CASTOR storage controllers upgrade

Description

As recommended by Netapp support an upgrade of CASTOR nas boxes was performed successfully on all FAS3140 and FAS3240 (8 controllers). The upgrade of the FAS3040 controllers had issues which lead to c2castordevdb, c2repackdb and the castor (name server) databases being unavailable during a period of time.

The intervention was discussed with the CASTOR operations team and announced on the IT status board https://itssb.web.cern.ch/planned-intervention/upgrade-operating-system-castor-nas-controllers/09-07-2012 ("The intervention is expected to be transparent but due to its nature databases and application services are at risk. In case of problem users will lose their database session and a downtime of about 30 minutes depending on services may occur.")

Impact

  • Service degraded or no accessible for about 15 minutes on repack, castor name server and castordev. The time span for the latter was about 45 minutes.

Time line of the incident

  • 9-July-2012 at 9:42: After upgrading successfully one node (dbnasc201), we start to upgrade the second node in the cluster. Sadly the shutdown of the machine hung (dbnasc202). Errors displayed on the console point to a possible problem with the PSU
  • 9-July-2012 at 10:00 Netapp support is called to try to figure out how to force controller's boot or force a take over without data impact. dbnasc202 is not serving data. This affects c2castordevdb.
  • 9-July-2012 at 10:00 Visual inspection of PSU's at CC. All looks ok.
  • 9-July-2012 at 10:20 A force shutdown is forced from the console.
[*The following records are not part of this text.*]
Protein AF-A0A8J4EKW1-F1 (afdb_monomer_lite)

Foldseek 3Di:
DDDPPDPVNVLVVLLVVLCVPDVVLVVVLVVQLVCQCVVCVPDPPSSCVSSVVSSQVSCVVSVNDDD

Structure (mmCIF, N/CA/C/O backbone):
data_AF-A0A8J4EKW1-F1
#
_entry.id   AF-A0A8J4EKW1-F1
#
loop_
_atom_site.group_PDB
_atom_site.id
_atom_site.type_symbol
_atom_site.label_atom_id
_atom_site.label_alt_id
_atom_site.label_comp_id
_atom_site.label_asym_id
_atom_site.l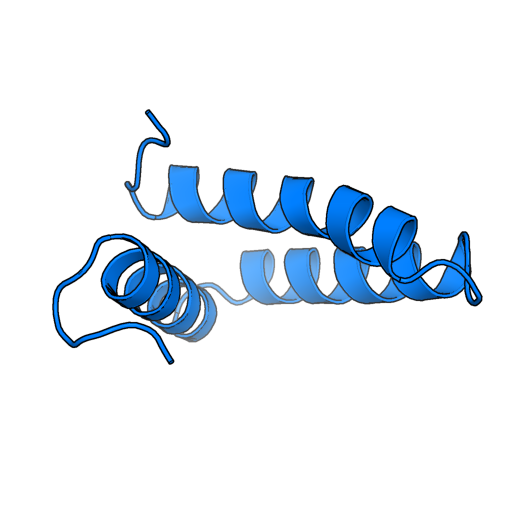abel_entity_id
_atom_site.label_seq_id
_atom_site.pdbx_PDB_ins_code
_atom_site.Cartn_x
_atom_site.Cartn_y
_atom_site.Cartn_z
_atom_site.occupancy
_atom_site.B_iso_or_equiv
_atom_site.auth_seq_id
_atom_site.auth_comp_id
_atom_site.auth_asym_id
_atom_site.auth_atom_id
_atom_site.pdbx_PDB_model_num
ATOM 1 N N . MET A 1 1 ? 16.174 2.477 6.336 1.00 60.22 1 MET A N 1
ATOM 2 C CA . MET A 1 1 ? 15.346 2.353 7.554 1.00 60.22 1 MET A CA 1
ATOM 3 C C . MET A 1 1 ? 14.643 3.684 7.732 1.00 60.22 1 MET A C 1
ATOM 5 O O . MET A 1 1 ? 15.328 4.695 7.684 1.00 60.22 1 MET A O 1
ATOM 9 N N . PHE A 1 2 ? 13.317 3.698 7.823 1.00 73.19 2 PHE A N 1
ATOM 10 C CA . PHE A 1 2 ? 12.551 4.919 8.085 1.00 73.19 2 PHE A CA 1
ATOM 11 C C . PHE A 1 2 ? 12.455 5.105 9.600 1.00 73.19 2 PHE A C 1
ATOM 13 O O . PHE A 1 2 ? 12.199 4.126 10.304 1.00 73.19 2 PHE A O 1
ATOM 20 N N . GLY A 1 3 ? 12.731 6.311 10.099 1.00 71.19 3 GLY A N 1
ATOM 21 C CA . GLY A 1 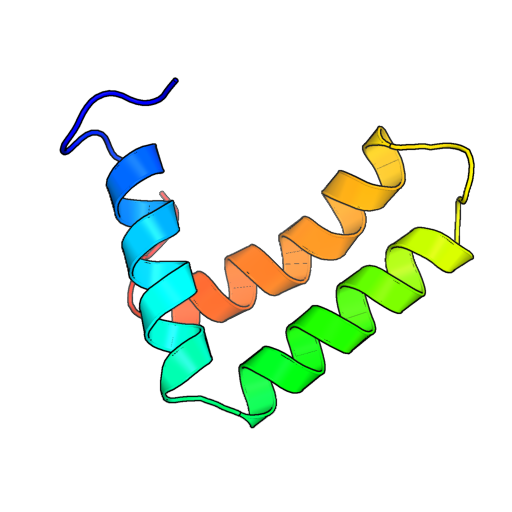3 ? 12.599 6.605 11.527 1.00 71.19 3 GLY A CA 1
ATOM 22 C C . GLY A 1 3 ? 11.146 6.439 11.995 1.00 71.19 3 GLY A C 1
ATOM 23 O O . GLY A 1 3 ? 10.236 6.543 11.165 1.00 71.19 3 GLY A O 1
ATOM 24 N N . PRO A 1 4 ? 10.910 6.167 13.290 1.00 74.06 4 PRO A N 1
ATOM 25 C CA . PRO A 1 4 ? 9.559 6.204 13.845 1.00 74.06 4 PRO A CA 1
ATOM 26 C C . PRO A 1 4 ? 8.908 7.563 13.546 1.00 74.06 4 PRO A C 1
ATOM 28 O O . PRO A 1 4 ? 9.594 8.582 13.482 1.00 74.06 4 PRO A O 1
ATOM 31 N N . ASP A 1 5 ? 7.600 7.541 13.296 1.00 73.69 5 ASP A N 1
ATOM 32 C CA . ASP A 1 5 ? 6.746 8.716 13.057 1.00 73.69 5 ASP A CA 1
ATOM 33 C C . ASP A 1 5 ? 7.077 9.601 11.842 1.00 73.69 5 ASP A C 1
ATOM 35 O O . ASP A 1 5 ? 6.418 10.616 11.635 1.00 73.69 5 ASP A O 1
ATOM 39 N N . CYS A 1 6 ? 8.026 9.217 10.980 1.00 86.94 6 CYS A N 1
ATOM 40 C CA . CYS A 1 6 ? 8.158 9.878 9.679 1.00 86.94 6 CYS A CA 1
ATOM 41 C C . CYS A 1 6 ? 7.037 9.449 8.717 1.00 86.94 6 CYS A C 1
ATOM 43 O O . CYS A 1 6 ? 6.481 8.352 8.833 1.00 86.94 6 CYS A O 1
ATOM 45 N N . ASP A 1 7 ? 6.751 10.282 7.718 1.00 85.75 7 ASP A N 1
ATOM 46 C CA . ASP A 1 7 ? 5.631 10.084 6.789 1.00 85.75 7 ASP A CA 1
ATOM 47 C C . ASP A 1 7 ? 5.638 8.711 6.112 1.00 85.75 7 ASP A C 1
ATOM 49 O O . ASP A 1 7 ? 4.594 8.080 5.952 1.00 85.75 7 ASP A O 1
ATOM 53 N N . GLU A 1 8 ? 6.818 8.197 5.760 1.00 88.31 8 GLU A N 1
ATOM 54 C CA . GLU A 1 8 ? 6.935 6.882 5.130 1.00 88.31 8 GLU A CA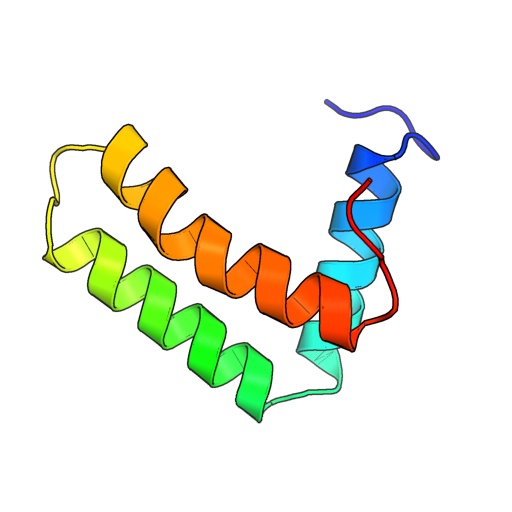 1
ATOM 55 C C . GLU A 1 8 ? 6.676 5.736 6.118 1.00 88.31 8 GLU A C 1
ATOM 57 O O . GLU A 1 8 ? 6.065 4.725 5.764 1.00 88.31 8 GLU A O 1
ATOM 62 N N . HIS A 1 9 ? 7.059 5.908 7.387 1.00 88.25 9 HIS A N 1
ATOM 63 C CA . HIS A 1 9 ? 6.705 4.963 8.442 1.00 88.25 9 HIS A CA 1
ATOM 64 C C . HIS A 1 9 ? 5.184 4.912 8.640 1.00 88.25 9 HIS A C 1
ATOM 66 O O . HIS A 1 9 ? 4.596 3.828 8.619 1.00 88.25 9 HIS A O 1
ATOM 72 N N . LEU A 1 10 ? 4.533 6.076 8.740 1.00 88.44 10 LEU A N 1
ATOM 73 C CA . LEU A 1 10 ? 3.078 6.183 8.877 1.00 88.44 10 LEU A CA 1
ATOM 74 C C . LEU A 1 10 ? 2.347 5.616 7.655 1.00 88.44 10 LEU A C 1
ATOM 76 O O . LEU A 1 10 ? 1.410 4.829 7.808 1.00 88.44 10 LEU A O 1
ATOM 80 N N . ARG A 1 11 ? 2.819 5.924 6.440 1.00 91.50 11 ARG A N 1
ATOM 81 C CA . ARG A 1 11 ? 2.287 5.373 5.186 1.00 91.50 11 ARG A CA 1
ATOM 82 C C . ARG A 1 11 ? 2.310 3.845 5.195 1.00 91.50 11 ARG A C 1
ATOM 84 O O . ARG A 1 11 ? 1.316 3.213 4.829 1.00 91.50 11 ARG A O 1
ATOM 91 N N . HIS A 1 12 ? 3.412 3.236 5.639 1.00 92.50 12 HIS A N 1
ATOM 92 C CA . HIS A 1 12 ? 3.514 1.782 5.748 1.00 92.50 12 HIS A CA 1
ATOM 93 C C . HIS A 1 12 ? 2.564 1.188 6.794 1.00 92.50 12 HIS A C 1
ATOM 95 O O . HIS A 1 12 ? 1.955 0.149 6.525 1.00 92.50 12 HIS A O 1
ATOM 101 N N . LEU A 1 13 ? 2.421 1.825 7.961 1.00 93.06 13 LEU A N 1
ATOM 102 C CA . LEU A 1 13 ? 1.506 1.366 9.010 1.00 93.06 13 LEU A CA 1
ATOM 103 C C . LEU A 1 13 ? 0.050 1.414 8.540 1.00 93.06 13 LEU A C 1
ATOM 105 O O . LEU A 1 13 ? -0.635 0.392 8.587 1.00 93.06 13 LEU A O 1
ATOM 109 N N . VAL A 1 14 ? -0.385 2.555 7.999 1.00 94.06 14 VAL A N 1
ATOM 110 C CA . VAL A 1 14 ? -1.748 2.750 7.483 1.00 94.06 14 VAL A CA 1
ATOM 111 C C . VAL A 1 14 ? -2.067 1.734 6.390 1.00 94.06 14 VAL A C 1
ATOM 113 O O . VAL A 1 14 ? -3.097 1.065 6.448 1.00 94.06 14 VAL A O 1
ATOM 116 N N . PHE A 1 15 ? -1.164 1.549 5.423 1.00 96.50 15 PHE A N 1
ATOM 117 C CA . PHE A 1 15 ? -1.363 0.572 4.354 1.00 96.50 15 PHE A CA 1
ATOM 118 C C . PHE A 1 15 ? -1.484 -0.862 4.887 1.00 96.50 15 PHE A C 1
ATOM 120 O O . PHE A 1 15 ? -2.385 -1.606 4.496 1.00 96.50 15 PHE A O 1
ATOM 127 N N . ARG A 1 16 ? -0.588 -1.263 5.797 1.00 96.44 16 ARG A N 1
ATOM 128 C CA . ARG A 1 16 ? -0.599 -2.600 6.406 1.00 96.44 16 ARG A CA 1
ATOM 129 C C . ARG A 1 16 ? -1.898 -2.854 7.162 1.00 96.44 16 ARG A C 1
ATOM 131 O O . ARG A 1 16 ? -2.479 -3.929 7.018 1.00 96.44 16 ARG A O 1
ATOM 138 N N . ASP A 1 17 ? -2.324 -1.898 7.977 1.00 96.69 17 ASP A N 1
ATOM 139 C CA . ASP A 1 17 ? -3.482 -2.064 8.848 1.00 96.69 17 ASP A CA 1
ATOM 140 C C . ASP A 1 17 ? -4.791 -2.031 8.047 1.00 96.69 17 ASP A C 1
ATOM 142 O O . ASP A 1 17 ? -5.670 -2.852 8.307 1.00 96.69 17 ASP A O 1
ATOM 146 N N . TRP A 1 18 ? -4.866 -1.236 6.972 1.00 97.38 18 TRP A N 1
ATOM 147 C CA . TRP A 1 18 ? -5.977 -1.286 6.014 1.00 97.38 18 TRP A CA 1
ATOM 148 C C . TRP A 1 18 ? -6.162 -2.682 5.402 1.00 97.38 18 TRP A C 1
ATOM 150 O O . TRP A 1 18 ? -7.261 -3.237 5.410 1.00 97.38 18 TRP A O 1
ATOM 160 N N . LEU A 1 19 ? -5.079 -3.299 4.916 1.00 98.12 19 LEU A N 1
ATOM 161 C CA . LEU A 1 19 ? -5.136 -4.613 4.260 1.00 98.12 19 LEU A CA 1
ATOM 162 C C . LEU A 1 19 ? -5.528 -5.774 5.195 1.00 98.12 19 LEU A C 1
ATOM 164 O O . LEU A 1 19 ? -5.878 -6.864 4.721 1.00 98.12 19 LEU A O 1
ATOM 168 N N . ARG A 1 20 ? -5.457 -5.576 6.517 1.00 97.88 20 ARG A N 1
ATOM 169 C CA . ARG A 1 20 ? -5.887 -6.577 7.505 1.00 97.88 20 ARG A CA 1
ATOM 170 C C . ARG A 1 20 ? -7.408 -6.658 7.607 1.00 97.88 20 ARG A C 1
ATOM 172 O O . ARG A 1 20 ? -7.921 -7.766 7.733 1.00 97.88 20 ARG A O 1
ATOM 179 N N . SER A 1 21 ? -8.108 -5.529 7.496 1.00 96.88 21 SER A N 1
ATOM 180 C CA . SER A 1 21 ? -9.574 -5.449 7.587 1.00 96.88 21 SER A CA 1
ATOM 181 C C . SER A 1 21 ? -10.294 -5.388 6.233 1.00 96.88 21 SER A C 1
ATOM 183 O O . SER A 1 21 ? -11.492 -5.644 6.192 1.00 96.88 21 SER A O 1
ATOM 185 N N . HIS A 1 22 ? -9.588 -5.132 5.123 1.00 98.06 22 HIS A N 1
ATOM 186 C CA . HIS A 1 22 ? -10.181 -5.003 3.782 1.00 98.06 22 HIS A CA 1
ATOM 187 C C . HIS A 1 22 ? -9.670 -6.096 2.829 1.00 98.06 22 HIS A C 1
ATOM 189 O O . HIS A 1 22 ? -8.673 -5.930 2.119 1.00 98.06 22 HIS A O 1
ATOM 195 N N . SER A 1 23 ? -10.353 -7.246 2.816 1.00 97.75 23 SER A N 1
ATOM 196 C CA . SER A 1 23 ? -9.962 -8.417 2.013 1.00 97.75 23 SER A CA 1
ATOM 197 C C . SER A 1 23 ? -9.957 -8.161 0.508 1.00 97.75 23 SER A C 1
ATOM 199 O O . SER A 1 23 ? -9.090 -8.694 -0.185 1.00 97.75 23 SER A O 1
ATOM 201 N N . ASP A 1 24 ? -10.874 -7.334 0.010 1.00 97.88 24 ASP A N 1
ATOM 202 C CA . ASP A 1 24 ? -11.008 -7.062 -1.425 1.00 97.88 24 ASP A CA 1
ATOM 203 C C . ASP A 1 24 ? -9.838 -6.221 -1.937 1.00 97.88 24 ASP A C 1
ATOM 205 O O . ASP A 1 24 ? -9.226 -6.534 -2.958 1.00 97.88 24 ASP A O 1
ATOM 209 N N . ASP A 1 25 ? -9.438 -5.210 -1.165 1.00 98.19 25 ASP A N 1
ATOM 210 C CA . ASP A 1 25 ? -8.252 -4.408 -1.463 1.00 98.19 25 ASP A CA 1
ATOM 211 C C . ASP A 1 25 ? -6.963 -5.224 -1.330 1.00 98.19 25 ASP A C 1
ATOM 213 O O . ASP A 1 25 ? -6.032 -5.063 -2.125 1.00 98.19 25 ASP A O 1
ATOM 217 N N . ARG A 1 26 ? -6.913 -6.169 -0.384 1.00 98.19 26 ARG A N 1
ATOM 218 C CA . ARG A 1 26 ? -5.807 -7.130 -0.284 1.00 98.19 26 ARG A CA 1
ATOM 219 C C . ARG A 1 26 ? -5.716 -8.012 -1.527 1.00 98.19 26 ARG A C 1
ATOM 221 O O . ARG A 1 26 ? -4.614 -8.207 -2.047 1.00 98.19 26 ARG A O 1
ATOM 228 N N . ALA A 1 27 ? -6.845 -8.515 -2.021 1.00 98.00 27 ALA A N 1
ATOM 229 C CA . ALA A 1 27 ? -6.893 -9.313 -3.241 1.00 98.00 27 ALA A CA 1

This finally unblocks the situation and dbnasc202 is taken over by dbnasc201.
  • 9-July-2012 at 10:34 This dbnasc201/dbnasc202 cluster is again operational.
  • 9-July-2012 Meantime we have upgraded FAS3140 and FAS3240 clusters. This has worked out as expected, with no impact for database services.
  • 9-July-2012 Upgrade of the first node of a FAS3040 cluster works as expected. The second node gives the same problem, it has also required a force restart.
  • 9-July-2012 Service availability (no new sessions accepted, transanction waiting on commit) for following databases was impacted: repack database from ~ 11:55 until 12:04 and CASTOR NS from ~ 11:30 until 11:43

Analysis

Dbnasc201/dbnasc202 errors during shutting down of node dbnasc202:


dbnasc202*> Mon Jul  9 09:44:33 CEST [dbnasc202: cf.fsm.nfo.startingGracefulShutdown:notice]: Negotiated failover: starting graceful shutdown.
Setting boot image to image2.
.
Uptime: 236d15h42m18s
Mon Jul  9 09:44:50 CEST [dbnasc202: kern.shutdown:notice]: System shut down because : "D-blade Shutdown".
Takeover/Sendhome no longer inhibited by pending halt/reboot.
rpc failed: RPC: Unable to receive; errno = Undefined error: 0
rpc failed: RPC: Unable to send; errno = Undefined error: 0
Mon Jul  9 09:55:06 CEST [dbnasc202: kern.time.rpc.error:ALERT]: Unable to read updated Timekeeping options.
Mon Jul  9 10:00:00 CEST [dbnasc202: kern.uptime.filer:info]:  10:00am up 236 days, 15:43 1763765739 NFS ops, 0 CIFS ops, 0 HTTP ops, 0 FCP ops, 0 iSCSI ops
Mon Jul  9 10:00:02 CEST [dbnasc202: monitor.chassisFan.removed:ALERT]: Chassis fan SYS_FAN_1 is removed
Mon Jul  9 10:00:02 CEST [dbnasc202: callhome.c.fan.fru.rm:error]: Call home for CHASSIS FAN FRU REMOVED: SYS_FAN_1
Mon Jul  9 10:00:02 CEST [dbnasc202: monitor.chassisFan.removed:ALERT]: Chassis fan SYS_FAN_2 is removed
Mon Jul  9 10:00:02 CEST [dbnasc202: callhome.c.fan.fru.rm:error]: Call home for CHASSIS FAN FRU REMOVED: SYS_FAN_2
Mon Jul  9 10:00:02 CEST [dbnasc202: monitor.shutdown.emergency:EMERGENCY]: Emergency shutdown: Shutting down. Number of Failed chassis fans more than tolerable limit
Mon Jul  9 10:00:02 CEST [dbnasc202: callhome.fans.failed:EMERGENCY]: Call home for MULTIPLE FAN FAILURE
Mon Jul  9 10:00:05 CEST [dbnasc202: monitor.chassisPower.degraded:notice]: Chassis power is degraded: sensor PSU1 Present
Mon Jul  9 10:00:05 CEST [dbnasc202: callhome.chassis.power:error]: Call home for CHASSIS POWER DEGRADED: sensor PSU1 Present
Mon Jul  9 10:00:08 CEST [dbnasc202: cf.takeover.disabled:warning]: Controller Failover is licensed but takeover of partner is disabled due to reason : version mismatch.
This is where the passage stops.